En su esencia, el “Tratado de la verdadera devoción a la Santísima Virgen” expone una gran verdad que nos enseña la Iglesia: la maternidad espiritual de Nuestra Señora en relación al género humano. 

Dada la espesa ignorancia religiosa reinante entre nosotros, no falta quien suponga que la Iglesia otorga a Nuestra Señora el título de Madre del género humano simplemente para describir de cierta manera los sentimientos afectuosos y protectores que Ella experimenta en relación a los hombres. Como dichos sentimientos son propios de las madres, por analogía, la Virgen Santísima sería asimismo nuestra Madre. Y nosotros seríamos, en relación a Ella, unos pobres mendigos que, en su generosidad, protege como si fuesen hijos. 

Sin embargo, la realidad es muy diferente. No somos sus hijos simplemente por una adopción afectiva. Ella no es nuestra Madre tan sólo en el terreno ficticio o en el orden sentimental, sino de forma objetiva, en el orden verídico de la vida sobrenatural. 

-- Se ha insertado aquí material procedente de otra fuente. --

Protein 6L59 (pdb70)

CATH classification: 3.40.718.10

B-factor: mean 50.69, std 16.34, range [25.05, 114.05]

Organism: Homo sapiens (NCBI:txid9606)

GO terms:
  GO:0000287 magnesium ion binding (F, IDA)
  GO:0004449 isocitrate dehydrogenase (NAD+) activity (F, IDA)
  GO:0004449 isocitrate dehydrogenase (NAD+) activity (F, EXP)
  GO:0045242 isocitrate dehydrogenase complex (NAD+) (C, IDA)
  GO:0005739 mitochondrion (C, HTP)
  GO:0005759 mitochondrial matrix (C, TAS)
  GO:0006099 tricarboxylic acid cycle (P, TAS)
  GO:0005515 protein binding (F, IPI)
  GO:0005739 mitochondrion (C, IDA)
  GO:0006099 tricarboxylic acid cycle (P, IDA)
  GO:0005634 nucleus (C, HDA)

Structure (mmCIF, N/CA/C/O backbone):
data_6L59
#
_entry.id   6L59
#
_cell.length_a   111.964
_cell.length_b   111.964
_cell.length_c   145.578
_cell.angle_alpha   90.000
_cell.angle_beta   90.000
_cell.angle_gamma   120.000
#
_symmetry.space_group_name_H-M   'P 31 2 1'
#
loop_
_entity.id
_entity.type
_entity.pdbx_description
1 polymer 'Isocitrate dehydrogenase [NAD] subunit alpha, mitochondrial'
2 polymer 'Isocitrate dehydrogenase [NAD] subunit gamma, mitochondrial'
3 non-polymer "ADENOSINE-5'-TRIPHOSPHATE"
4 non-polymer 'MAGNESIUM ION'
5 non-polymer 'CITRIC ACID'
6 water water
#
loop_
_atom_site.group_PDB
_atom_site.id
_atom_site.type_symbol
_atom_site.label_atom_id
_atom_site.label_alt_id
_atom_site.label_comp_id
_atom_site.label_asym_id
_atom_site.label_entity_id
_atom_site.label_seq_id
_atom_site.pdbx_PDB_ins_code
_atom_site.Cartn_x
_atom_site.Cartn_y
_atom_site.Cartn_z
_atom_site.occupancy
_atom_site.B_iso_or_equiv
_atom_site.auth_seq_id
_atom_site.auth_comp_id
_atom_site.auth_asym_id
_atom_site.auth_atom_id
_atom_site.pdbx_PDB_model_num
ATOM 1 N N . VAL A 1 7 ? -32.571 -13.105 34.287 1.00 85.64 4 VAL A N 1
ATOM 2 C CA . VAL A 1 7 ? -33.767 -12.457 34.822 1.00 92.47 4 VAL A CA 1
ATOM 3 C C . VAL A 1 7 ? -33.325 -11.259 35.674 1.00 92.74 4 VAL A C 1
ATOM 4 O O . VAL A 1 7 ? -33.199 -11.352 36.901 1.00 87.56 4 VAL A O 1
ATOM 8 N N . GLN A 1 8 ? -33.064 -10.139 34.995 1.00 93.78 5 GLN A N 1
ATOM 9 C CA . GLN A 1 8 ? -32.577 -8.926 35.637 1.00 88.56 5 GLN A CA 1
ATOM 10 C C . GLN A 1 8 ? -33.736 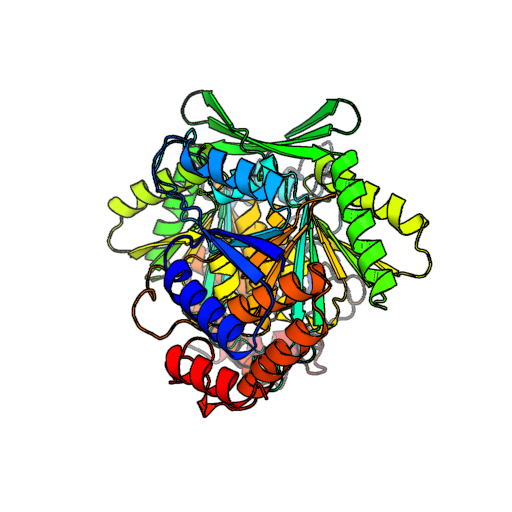-8.168 36.292 1.00 84.37 5 GLN A C 1
ATOM 11 O O . GLN A 1 8 ? -34.911 -8.529 36.153 1.00 81.64 5 GLN A O 1
ATOM 17 N N . THR A 1 9 ? -33.393 -7.113 37.037 1.00 83.88 6 THR A N 1
ATOM 18 C CA . THR A 1 9 ? -34.381 -6.271 37.700 1.00 82.29 6 THR A CA 1
ATOM 19 C C . THR A 1 9 ? -34.181 -4.810 37.315 1.00 82.57 6 THR A C 1
ATOM 20 O O . THR A 1 9 ? -33.084 -4.379 36.950 1.00 77.34 6 THR A O 1
ATOM 24 N N . VAL A 1 10 ? -35.268 -4.051 37.416 1.00 80.45 7 VAL A N 1
ATOM 25 C CA . VAL A 1 10 ? -35.286 -2.655 37.012 1.00 79.25 7 VAL A CA 1
ATOM 26 C C . VAL A 1 10 ? -35.385 -1.779 38.253 1.00 74.99 7 VAL A C 1
ATOM 27 O O . VAL A 1 10 ? -35.829 -2.210 39.321 1.00 78.72 7 VAL A O 1
ATOM 31 N N . THR A 1 11 ? -34.967 -0.528 38.104 1.00 71.16 8 THR A N 1
ATOM 32 C CA . THR A 1 11 ? -35.190 0.480 39.131 1.00 64.97 8 THR A CA 1
ATOM 33 C C . THR A 1 11 ? -36.509 1.174 38.819 1.00 65.61 8 THR A C 1
ATOM 34 O O . THR A 1 11 ? -36.624 1.881 37.813 1.00 66.13 8 THR A O 1
ATOM 38 N N . LEU A 1 12 ? -37.507 0.961 39.665 1.00 63.77 9 LEU A N 1
ATOM 39 C CA . LEU A 1 12 ? -38.812 1.582 39.496 1.00 65.18 9 LEU A CA 1
ATOM 40 C C . LEU A 1 12 ? -38.893 2.835 40.360 1.00 65.64 9 LEU A C 1
ATOM 41 O O . LEU A 1 12 ? -38.511 2.812 41.534 1.00 67.29 9 LEU A O 1
ATOM 46 N N . ILE A 1 13 ? -39.373 3.925 39.770 1.00 62.01 10 ILE A N 1
ATOM 47 C CA . ILE A 1 13 ? -39.534 5.200 40.465 1.00 60.11 10 ILE A CA 1
ATOM 48 C C . ILE A 1 13 ? -40.987 5.631 40.319 1.00 62.02 10 ILE A C 1
ATOM 49 O O . ILE A 1 13 ? -41.333 6.361 39.377 1.00 61.29 10 ILE A O 1
ATOM 54 N N . PRO A 1 14 ? -41.869 5.192 41.218 1.00 66.80 11 PRO A N 1
ATOM 55 C CA . PRO A 1 14 ? -43.307 5.452 41.025 1.00 67.14 11 PRO A CA 1
ATOM 56 C C . PRO A 1 14 ? -43.654 6.923 40.950 1.00 65.38 11 PRO A C 1
ATOM 57 O O . PRO A 1 14 ? -44.626 7.275 40.275 1.00 65.44 11 PRO A O 1
ATOM 61 N N . GLY A 1 15 ? -42.889 7.794 41.613 1.00 61.20 12 GLY A N 1
ATOM 62 C CA . GLY A 1 15 ? -43.211 9.203 41.545 1.00 60.50 12 GLY A CA 1
ATOM 63 C C . GLY A 1 15 ? -44.450 9.527 42.362 1.00 67.19 12 GLY A C 1
ATOM 64 O O . GLY A 1 15 ? -44.861 8.777 43.247 1.00 70.72 12 GLY A O 1
ATOM 65 N N . ASP A 1 16 ? -45.069 10.657 42.035 1.00 65.39 13 ASP A N 1
ATOM 66 C CA . ASP A 1 16 ? -46.085 11.246 42.893 1.00 67.06 13 ASP A CA 1
ATOM 67 C C . ASP A 1 16 ? -47.438 11.281 42.195 1.00 64.22 13 ASP A C 1
ATOM 68 O O . ASP A 1 16 ? -47.564 10.969 41.007 1.00 66.06 13 ASP A O 1
ATOM 73 N N . GLY A 1 17 ? -48.457 11.656 42.972 1.00 59.06 14 GLY A N 1
ATOM 74 C CA . GLY A 1 17 ? -49.831 11.727 42.511 1.00 61.40 14 GLY A CA 1
ATOM 75 C C . GLY A 1 17 ? -50.366 10.417 41.965 1.00 67.15 14 GLY A C 1
ATOM 76 O O . GLY A 1 17 ? -50.580 9.458 42.717 1.00 61.89 14 GLY A O 1
ATOM 77 N N . ILE A 1 18 ? -50.597 10.368 40.646 1.00 66.28 15 ILE A N 1
ATOM 78 C CA . ILE A 1 18 ? -51.029 9.134 39.991 1.00 63.04 15 ILE A CA 1
ATOM 79 C C . ILE A 1 18 ? -49.871 8.200 39.704 1.00 60.77 15 ILE A C 1
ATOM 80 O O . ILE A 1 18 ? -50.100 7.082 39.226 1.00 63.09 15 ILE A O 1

El pecado original y la redención 

Antes del pecado original, nuestros primeros Padres, viviendo en el Paraíso, fueron creados por Dios para la gloria celestial, y ellos podrían alcanzar transponiendo los umbrales de esta vida en un tránsito que no tendría la tétrica tristeza de la muerte, sino el esplendor de una glorificación. 

Sin embargo, el pecado original, al romper la amistad en que vivía el género humano con Dios, le cerró al hombre la puerta del Cielo, y obstruyó el libre curso de la gracia de Dios para con él. En otras palabras, con la punición del pecado original perdieron cualquier derecho al Cielo y a la vida sobrenatural de la gracia. 

El hombre sólo podría readquirir tal vida si presentase ante la Divina Justicia una expiación proporcionada a la enormidad de su pecado. Ahora bien, Dios es infinitamente grande. Por ahí se puede sopesar fácilmente la gravedad del pecado original. Una ofensa hecha al Infinito sólo podría ser convenientemente rescatada por medio de una expiación infinitamente grande. Y no está en poder del hombre, ser contingente por naturaleza y envilecido por el pecado, ofrecer al Creador un desagravio tan valioso. Los cabos que nos ligaban a Dios parecían, así, definitivamente cortados, e irremediable la decadencia a la que se lanzara locamente el género humano con el pecado. 

Fue para remediar tan insoluble situación que la Segunda Persona de la Santísima Trinidad, encarnándose en el seno purísimo de María Virgen, asumió la naturaleza humana sin perder nada de su Divinidad, y el Hombre-Dios así constituido pudo presentarse ante la Justicia del Padre como cordero expiatorio del género humano. 

Efectivamente, como Hombre, Nuestro Señor Jesucristo podía ofrecer una expiación que fueses realmente humana. Mas, en virtud de la dualidad de las naturalezas existentes en Él, esa expiación, si bien que humana, tenía un valor infinito, pues consistía en la efusión generosa y superabundante de la Sangre infinitamente preciosa del Hombre-Dios. Así, en el Sacrificio del Calvario, Nuestro Señor aplacó la Divina Justicia e hizo renacer para el Cielo y para la vida sobrenatural de la gracia a la humanidad que estaba absolutamente muerta en todo cuanto se refiriese a lo sobrenatural. Si Dios, Uno y Trino, es nuestro Creador, la Segunda Persona de la Santísima Trinidad, encarnándose, se tornó nuestro Padre a título muy especial, que es el de la Redención. Jesús, al morir, nos dio la vida sobrenatural. Y quien da la vida es verdaderamente Padre, en el sentido más amplio de la palabra. 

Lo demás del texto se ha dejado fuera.